> **Problem**:
Copy every line below that has the word "subunit" in it.

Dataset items
○ ○ ○ ○

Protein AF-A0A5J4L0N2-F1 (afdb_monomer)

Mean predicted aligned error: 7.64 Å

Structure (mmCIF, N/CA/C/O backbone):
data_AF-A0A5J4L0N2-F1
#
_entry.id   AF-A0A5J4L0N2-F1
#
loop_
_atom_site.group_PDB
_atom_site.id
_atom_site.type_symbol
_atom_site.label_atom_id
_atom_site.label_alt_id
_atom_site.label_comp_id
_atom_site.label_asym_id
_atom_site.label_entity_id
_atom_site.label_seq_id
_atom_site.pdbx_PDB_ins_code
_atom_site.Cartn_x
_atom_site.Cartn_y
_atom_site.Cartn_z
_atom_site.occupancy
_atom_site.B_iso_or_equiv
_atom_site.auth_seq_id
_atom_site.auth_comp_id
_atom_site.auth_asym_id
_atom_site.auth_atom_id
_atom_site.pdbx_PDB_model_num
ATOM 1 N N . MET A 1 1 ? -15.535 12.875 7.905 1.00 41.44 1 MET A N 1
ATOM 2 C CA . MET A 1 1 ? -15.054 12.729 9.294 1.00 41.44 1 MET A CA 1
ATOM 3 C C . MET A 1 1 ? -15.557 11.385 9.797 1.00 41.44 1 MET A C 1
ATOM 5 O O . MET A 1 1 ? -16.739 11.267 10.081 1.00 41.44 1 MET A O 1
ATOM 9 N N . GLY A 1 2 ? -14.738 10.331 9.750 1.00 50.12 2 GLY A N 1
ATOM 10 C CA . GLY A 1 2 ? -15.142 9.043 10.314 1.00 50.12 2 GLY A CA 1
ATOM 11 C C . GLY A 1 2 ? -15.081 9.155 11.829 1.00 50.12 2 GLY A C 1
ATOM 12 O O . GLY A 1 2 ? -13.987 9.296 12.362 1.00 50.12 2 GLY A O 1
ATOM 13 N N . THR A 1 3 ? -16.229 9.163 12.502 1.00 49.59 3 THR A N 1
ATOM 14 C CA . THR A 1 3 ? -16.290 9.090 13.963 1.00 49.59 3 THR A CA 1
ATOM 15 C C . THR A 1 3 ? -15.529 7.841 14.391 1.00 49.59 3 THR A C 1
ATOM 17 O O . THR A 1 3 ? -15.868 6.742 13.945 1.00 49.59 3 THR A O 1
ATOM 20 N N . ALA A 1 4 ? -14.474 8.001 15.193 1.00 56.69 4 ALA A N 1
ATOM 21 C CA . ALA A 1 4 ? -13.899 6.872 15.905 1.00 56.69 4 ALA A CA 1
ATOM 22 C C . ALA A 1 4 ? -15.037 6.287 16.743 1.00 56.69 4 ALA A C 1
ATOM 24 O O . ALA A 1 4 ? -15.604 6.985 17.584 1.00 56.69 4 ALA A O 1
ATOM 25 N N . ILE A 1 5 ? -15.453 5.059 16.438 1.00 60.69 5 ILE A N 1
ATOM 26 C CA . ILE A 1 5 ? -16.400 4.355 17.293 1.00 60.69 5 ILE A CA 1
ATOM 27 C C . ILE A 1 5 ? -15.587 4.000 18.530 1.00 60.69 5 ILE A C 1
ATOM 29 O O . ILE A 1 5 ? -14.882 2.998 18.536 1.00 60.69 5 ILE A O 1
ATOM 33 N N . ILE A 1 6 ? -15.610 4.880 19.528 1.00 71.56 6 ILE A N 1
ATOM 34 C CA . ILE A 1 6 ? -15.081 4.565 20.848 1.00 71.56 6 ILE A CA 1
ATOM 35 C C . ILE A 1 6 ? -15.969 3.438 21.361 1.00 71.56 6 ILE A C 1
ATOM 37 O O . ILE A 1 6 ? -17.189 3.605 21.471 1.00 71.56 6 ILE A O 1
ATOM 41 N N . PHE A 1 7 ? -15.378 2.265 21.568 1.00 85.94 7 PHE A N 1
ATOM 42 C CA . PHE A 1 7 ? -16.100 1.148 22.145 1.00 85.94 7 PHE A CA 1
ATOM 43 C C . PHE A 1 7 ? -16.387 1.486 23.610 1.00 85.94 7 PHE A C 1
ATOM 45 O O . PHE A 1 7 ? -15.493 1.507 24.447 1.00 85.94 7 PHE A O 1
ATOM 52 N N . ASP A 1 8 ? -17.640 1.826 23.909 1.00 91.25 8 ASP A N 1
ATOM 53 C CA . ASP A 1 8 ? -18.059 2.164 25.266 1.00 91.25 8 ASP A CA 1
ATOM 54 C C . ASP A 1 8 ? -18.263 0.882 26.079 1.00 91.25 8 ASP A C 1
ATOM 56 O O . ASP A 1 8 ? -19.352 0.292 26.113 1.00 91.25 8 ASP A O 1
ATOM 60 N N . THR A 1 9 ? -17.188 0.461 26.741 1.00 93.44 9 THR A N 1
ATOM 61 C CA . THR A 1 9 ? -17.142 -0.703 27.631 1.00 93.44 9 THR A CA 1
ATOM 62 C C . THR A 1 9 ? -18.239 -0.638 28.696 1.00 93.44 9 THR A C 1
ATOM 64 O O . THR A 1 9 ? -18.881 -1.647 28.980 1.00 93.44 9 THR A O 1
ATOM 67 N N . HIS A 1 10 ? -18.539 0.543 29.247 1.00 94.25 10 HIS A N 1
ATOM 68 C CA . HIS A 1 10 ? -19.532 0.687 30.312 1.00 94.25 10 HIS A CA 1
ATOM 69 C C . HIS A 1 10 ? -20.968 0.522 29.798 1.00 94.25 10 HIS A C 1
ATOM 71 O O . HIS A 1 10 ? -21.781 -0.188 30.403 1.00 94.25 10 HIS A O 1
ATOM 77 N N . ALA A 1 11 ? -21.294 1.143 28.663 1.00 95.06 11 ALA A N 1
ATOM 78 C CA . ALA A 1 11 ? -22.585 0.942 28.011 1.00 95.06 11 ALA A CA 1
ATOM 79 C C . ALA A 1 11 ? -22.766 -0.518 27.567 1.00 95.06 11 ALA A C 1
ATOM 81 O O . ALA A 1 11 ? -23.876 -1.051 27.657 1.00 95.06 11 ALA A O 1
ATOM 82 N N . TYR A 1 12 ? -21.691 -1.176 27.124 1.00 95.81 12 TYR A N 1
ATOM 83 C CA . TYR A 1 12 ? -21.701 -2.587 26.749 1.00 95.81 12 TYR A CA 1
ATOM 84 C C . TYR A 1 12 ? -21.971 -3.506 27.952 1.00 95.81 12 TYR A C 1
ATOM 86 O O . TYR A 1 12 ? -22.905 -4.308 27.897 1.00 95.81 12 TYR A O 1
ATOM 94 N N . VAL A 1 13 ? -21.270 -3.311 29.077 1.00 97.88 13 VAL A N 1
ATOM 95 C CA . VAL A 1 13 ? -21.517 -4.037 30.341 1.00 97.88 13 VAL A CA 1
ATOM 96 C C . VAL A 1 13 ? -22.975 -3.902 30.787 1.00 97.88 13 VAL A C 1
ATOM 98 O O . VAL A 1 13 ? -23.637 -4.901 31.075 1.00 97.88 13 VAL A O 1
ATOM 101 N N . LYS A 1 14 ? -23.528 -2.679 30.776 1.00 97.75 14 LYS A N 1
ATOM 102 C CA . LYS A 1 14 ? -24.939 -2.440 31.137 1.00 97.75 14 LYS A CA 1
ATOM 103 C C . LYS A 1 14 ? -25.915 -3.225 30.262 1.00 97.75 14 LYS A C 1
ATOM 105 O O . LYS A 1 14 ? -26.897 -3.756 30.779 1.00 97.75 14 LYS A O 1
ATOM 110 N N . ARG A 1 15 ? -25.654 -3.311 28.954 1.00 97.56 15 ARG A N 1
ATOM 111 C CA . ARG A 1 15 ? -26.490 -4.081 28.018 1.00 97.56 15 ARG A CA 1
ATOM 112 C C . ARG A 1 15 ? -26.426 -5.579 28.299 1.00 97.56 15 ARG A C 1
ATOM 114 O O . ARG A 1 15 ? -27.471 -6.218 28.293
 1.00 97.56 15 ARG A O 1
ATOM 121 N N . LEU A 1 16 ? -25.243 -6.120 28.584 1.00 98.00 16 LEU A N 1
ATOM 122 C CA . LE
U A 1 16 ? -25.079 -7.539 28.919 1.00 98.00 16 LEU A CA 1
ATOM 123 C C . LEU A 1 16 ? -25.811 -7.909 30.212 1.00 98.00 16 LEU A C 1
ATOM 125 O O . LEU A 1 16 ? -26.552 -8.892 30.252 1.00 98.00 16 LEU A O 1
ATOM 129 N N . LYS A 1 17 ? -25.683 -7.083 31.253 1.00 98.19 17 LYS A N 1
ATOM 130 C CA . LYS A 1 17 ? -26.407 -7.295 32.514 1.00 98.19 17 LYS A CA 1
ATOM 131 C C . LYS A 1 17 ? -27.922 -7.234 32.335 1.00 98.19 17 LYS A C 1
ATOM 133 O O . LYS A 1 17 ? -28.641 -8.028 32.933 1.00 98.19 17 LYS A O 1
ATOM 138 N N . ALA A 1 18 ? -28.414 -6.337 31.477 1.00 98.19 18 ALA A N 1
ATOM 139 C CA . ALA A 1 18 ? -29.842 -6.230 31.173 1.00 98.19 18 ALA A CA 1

○ ○ ○ ○

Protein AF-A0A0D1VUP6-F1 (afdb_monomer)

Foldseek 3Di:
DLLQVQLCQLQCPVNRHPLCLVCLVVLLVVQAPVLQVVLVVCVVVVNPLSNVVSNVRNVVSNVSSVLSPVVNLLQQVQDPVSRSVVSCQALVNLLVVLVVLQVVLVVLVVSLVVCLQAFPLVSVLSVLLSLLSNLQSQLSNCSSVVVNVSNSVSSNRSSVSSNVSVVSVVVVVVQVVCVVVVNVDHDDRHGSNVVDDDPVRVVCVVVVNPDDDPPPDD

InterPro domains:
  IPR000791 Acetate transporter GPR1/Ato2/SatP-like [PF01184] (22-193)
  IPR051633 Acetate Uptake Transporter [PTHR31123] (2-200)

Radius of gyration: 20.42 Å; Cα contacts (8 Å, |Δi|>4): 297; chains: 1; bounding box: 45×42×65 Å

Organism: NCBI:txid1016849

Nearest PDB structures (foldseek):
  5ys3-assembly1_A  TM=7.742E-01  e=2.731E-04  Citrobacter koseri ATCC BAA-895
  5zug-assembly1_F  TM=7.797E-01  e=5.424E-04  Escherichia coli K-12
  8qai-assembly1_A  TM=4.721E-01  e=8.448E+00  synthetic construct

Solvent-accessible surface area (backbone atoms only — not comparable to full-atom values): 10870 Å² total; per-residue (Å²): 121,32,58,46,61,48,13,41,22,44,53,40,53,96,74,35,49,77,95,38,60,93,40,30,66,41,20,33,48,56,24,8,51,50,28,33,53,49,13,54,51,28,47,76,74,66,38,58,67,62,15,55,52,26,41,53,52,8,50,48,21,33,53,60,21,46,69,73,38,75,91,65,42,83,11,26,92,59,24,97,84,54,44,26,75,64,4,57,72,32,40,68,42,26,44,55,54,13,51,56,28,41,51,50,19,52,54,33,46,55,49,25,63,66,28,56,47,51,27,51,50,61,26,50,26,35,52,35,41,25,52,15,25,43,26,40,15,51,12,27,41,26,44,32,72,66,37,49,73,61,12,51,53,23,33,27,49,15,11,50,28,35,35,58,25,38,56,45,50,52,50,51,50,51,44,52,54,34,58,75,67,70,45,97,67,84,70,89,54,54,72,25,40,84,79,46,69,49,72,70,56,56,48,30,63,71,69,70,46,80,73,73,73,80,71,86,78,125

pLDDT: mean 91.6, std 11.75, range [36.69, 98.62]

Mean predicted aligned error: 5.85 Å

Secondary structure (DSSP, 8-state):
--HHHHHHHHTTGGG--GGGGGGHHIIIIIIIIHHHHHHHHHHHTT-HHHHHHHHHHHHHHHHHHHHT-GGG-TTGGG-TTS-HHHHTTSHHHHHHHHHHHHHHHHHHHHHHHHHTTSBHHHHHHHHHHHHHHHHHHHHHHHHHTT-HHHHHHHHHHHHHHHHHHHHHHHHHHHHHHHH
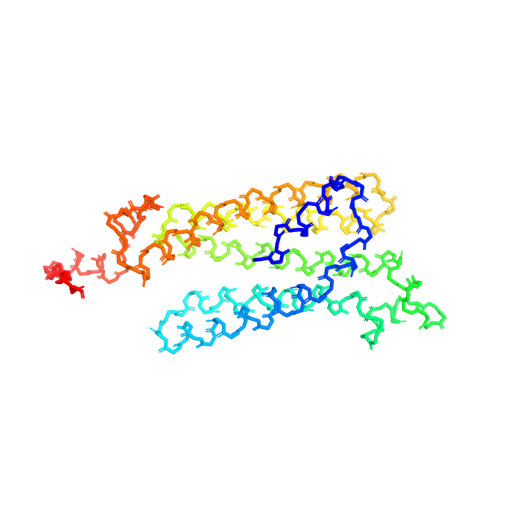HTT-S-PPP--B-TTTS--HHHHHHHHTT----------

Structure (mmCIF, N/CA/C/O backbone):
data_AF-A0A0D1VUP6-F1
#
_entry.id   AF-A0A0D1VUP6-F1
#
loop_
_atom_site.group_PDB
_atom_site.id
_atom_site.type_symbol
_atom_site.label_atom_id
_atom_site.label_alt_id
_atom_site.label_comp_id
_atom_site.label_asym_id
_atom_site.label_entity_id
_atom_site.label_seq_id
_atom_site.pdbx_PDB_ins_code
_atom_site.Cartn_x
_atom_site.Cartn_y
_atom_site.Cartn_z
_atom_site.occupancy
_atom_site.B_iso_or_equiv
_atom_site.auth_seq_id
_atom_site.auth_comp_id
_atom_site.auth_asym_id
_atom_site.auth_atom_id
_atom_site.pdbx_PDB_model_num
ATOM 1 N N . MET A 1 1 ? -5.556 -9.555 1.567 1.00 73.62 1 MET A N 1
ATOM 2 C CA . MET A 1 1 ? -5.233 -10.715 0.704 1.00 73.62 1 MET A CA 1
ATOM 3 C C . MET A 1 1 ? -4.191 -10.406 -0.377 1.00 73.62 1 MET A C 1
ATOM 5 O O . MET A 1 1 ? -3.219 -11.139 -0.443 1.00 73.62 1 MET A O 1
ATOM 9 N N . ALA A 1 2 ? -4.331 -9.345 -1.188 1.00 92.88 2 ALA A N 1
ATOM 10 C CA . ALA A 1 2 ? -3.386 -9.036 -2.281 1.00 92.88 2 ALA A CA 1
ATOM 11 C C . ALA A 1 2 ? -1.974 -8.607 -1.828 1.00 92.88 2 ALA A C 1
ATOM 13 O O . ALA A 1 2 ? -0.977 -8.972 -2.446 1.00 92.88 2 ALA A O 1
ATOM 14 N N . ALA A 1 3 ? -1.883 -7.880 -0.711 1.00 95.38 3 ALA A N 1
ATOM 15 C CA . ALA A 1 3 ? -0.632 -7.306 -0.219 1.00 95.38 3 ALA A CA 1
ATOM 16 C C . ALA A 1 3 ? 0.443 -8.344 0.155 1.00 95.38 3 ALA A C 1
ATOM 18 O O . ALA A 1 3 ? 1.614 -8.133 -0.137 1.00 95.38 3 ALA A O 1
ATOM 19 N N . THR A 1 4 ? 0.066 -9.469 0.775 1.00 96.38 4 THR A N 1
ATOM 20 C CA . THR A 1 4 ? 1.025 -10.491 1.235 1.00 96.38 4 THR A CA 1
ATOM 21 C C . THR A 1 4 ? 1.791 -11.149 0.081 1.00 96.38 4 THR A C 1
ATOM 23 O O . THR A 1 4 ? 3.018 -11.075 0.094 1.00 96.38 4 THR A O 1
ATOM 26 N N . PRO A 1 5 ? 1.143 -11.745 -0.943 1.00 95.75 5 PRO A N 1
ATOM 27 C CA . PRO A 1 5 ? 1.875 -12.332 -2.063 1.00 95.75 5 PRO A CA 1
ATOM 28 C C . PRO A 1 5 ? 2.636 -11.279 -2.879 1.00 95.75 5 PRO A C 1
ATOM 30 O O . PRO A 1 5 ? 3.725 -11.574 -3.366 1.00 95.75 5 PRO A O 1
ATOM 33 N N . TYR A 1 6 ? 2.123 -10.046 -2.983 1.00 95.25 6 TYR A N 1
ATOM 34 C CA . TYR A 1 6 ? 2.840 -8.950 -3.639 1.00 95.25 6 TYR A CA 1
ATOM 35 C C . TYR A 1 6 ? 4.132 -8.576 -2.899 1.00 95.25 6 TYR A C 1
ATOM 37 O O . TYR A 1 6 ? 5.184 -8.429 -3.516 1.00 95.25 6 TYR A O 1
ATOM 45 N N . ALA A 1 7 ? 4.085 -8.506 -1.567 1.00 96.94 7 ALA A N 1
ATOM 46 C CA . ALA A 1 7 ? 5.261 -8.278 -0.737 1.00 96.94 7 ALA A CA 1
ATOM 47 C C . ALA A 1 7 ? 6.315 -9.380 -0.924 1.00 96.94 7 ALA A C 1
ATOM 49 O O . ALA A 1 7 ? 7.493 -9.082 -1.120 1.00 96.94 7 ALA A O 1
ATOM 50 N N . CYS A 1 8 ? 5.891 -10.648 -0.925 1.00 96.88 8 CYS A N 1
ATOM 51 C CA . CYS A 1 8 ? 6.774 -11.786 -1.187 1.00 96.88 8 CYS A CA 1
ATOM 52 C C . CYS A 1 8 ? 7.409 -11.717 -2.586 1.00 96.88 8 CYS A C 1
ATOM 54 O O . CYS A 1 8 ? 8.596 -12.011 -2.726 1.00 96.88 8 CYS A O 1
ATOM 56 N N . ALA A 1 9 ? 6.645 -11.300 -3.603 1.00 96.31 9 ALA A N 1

○ ○ ○ ○

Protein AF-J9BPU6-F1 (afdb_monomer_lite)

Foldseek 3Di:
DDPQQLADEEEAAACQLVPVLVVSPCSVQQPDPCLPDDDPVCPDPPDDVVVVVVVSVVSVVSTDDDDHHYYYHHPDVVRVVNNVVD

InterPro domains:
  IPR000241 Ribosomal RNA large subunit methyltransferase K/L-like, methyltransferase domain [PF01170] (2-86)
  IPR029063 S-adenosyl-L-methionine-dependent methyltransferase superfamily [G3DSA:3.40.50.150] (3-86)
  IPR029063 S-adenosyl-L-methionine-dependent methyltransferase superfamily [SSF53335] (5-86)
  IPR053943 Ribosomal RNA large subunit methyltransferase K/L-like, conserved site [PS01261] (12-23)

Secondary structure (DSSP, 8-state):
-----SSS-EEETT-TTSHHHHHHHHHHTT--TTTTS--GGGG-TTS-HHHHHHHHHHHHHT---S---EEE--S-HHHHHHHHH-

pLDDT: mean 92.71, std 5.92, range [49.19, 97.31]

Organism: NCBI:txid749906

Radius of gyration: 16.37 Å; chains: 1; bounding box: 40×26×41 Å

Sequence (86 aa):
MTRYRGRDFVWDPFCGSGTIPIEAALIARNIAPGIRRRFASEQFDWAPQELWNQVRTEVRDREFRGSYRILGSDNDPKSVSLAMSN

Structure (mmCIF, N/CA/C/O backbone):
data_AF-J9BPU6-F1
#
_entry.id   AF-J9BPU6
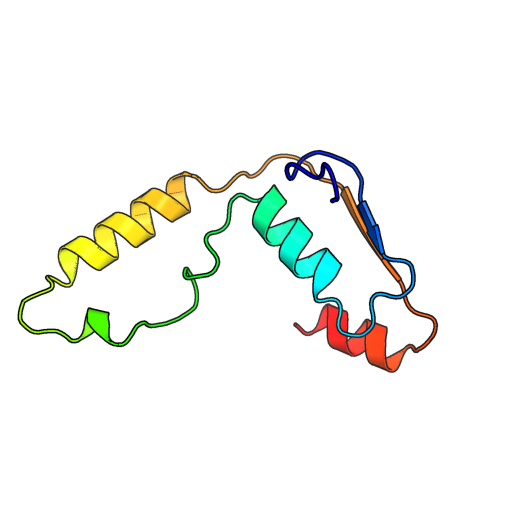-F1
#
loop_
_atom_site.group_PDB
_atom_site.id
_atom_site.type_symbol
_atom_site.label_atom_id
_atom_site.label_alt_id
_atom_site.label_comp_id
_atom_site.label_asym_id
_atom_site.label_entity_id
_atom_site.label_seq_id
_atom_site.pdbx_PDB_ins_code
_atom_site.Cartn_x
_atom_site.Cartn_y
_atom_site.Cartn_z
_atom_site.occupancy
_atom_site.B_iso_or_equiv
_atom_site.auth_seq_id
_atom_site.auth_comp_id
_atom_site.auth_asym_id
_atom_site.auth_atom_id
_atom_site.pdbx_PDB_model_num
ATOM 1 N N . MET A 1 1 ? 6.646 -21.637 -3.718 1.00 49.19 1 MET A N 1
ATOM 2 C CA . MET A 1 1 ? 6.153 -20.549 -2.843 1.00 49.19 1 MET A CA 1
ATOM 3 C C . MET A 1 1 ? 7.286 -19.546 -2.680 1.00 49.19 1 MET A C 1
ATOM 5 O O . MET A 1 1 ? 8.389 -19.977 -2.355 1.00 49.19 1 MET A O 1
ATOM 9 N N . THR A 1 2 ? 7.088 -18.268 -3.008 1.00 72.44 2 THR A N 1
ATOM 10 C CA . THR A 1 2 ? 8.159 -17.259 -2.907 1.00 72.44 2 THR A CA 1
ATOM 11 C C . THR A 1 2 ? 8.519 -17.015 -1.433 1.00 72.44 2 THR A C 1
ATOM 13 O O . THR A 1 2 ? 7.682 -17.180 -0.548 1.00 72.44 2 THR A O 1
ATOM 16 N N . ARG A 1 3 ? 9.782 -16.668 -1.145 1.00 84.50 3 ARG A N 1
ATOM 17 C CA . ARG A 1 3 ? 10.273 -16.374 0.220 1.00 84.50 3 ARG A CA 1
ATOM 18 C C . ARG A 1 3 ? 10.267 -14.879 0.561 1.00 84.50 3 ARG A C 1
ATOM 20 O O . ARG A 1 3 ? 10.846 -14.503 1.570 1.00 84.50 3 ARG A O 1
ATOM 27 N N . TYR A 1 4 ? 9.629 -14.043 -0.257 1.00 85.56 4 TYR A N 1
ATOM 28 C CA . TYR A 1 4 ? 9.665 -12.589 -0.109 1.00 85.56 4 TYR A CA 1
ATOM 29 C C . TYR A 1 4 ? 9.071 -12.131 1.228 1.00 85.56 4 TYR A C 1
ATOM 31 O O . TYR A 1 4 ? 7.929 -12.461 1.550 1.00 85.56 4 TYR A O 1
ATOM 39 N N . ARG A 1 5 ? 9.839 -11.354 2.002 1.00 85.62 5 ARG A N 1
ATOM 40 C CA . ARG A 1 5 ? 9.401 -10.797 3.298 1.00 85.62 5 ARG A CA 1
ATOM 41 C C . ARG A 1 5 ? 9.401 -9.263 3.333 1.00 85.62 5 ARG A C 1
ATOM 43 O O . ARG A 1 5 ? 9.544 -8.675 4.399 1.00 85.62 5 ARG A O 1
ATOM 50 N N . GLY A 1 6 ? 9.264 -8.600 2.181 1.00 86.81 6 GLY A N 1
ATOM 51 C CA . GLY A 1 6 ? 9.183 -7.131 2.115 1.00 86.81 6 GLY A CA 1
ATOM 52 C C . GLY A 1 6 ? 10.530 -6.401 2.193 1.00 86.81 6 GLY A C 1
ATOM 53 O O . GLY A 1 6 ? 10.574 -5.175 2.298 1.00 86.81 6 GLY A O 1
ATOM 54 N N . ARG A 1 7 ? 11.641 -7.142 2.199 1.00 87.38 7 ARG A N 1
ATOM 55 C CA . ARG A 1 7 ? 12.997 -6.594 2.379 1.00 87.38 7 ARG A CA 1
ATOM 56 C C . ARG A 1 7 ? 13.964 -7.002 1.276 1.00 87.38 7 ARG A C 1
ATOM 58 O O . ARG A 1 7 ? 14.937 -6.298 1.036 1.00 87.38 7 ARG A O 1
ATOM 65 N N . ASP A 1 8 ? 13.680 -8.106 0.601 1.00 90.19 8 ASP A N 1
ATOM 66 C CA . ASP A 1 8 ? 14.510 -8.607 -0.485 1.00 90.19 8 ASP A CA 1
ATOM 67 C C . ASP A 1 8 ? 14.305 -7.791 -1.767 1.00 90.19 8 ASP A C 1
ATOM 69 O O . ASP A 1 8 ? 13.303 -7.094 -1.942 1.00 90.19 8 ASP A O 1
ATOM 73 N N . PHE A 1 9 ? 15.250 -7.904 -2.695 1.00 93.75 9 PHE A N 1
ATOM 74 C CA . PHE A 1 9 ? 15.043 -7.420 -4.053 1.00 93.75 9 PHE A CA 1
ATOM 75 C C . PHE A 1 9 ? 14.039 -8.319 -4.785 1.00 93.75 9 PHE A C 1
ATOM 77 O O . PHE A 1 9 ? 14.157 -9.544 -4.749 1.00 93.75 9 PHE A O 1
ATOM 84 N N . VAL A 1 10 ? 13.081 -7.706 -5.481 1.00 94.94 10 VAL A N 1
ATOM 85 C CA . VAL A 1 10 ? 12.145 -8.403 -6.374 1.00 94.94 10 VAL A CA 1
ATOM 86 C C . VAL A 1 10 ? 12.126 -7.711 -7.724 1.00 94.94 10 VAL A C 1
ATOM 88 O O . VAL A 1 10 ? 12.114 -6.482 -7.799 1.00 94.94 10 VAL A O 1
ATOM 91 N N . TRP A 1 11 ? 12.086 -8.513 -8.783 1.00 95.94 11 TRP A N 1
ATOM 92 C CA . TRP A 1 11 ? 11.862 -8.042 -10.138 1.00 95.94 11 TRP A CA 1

○ ○ ○ ○

> **Response area**:
  IPR000241 Ribosomal RNA large subunit methyltransferase K/L-like, methyltransferase domain [PF01170] (2-86)
  IPR053943 Ribosomal RNA large subunit methyltransferase K/L-like, conserved site [PS01261] (12-23)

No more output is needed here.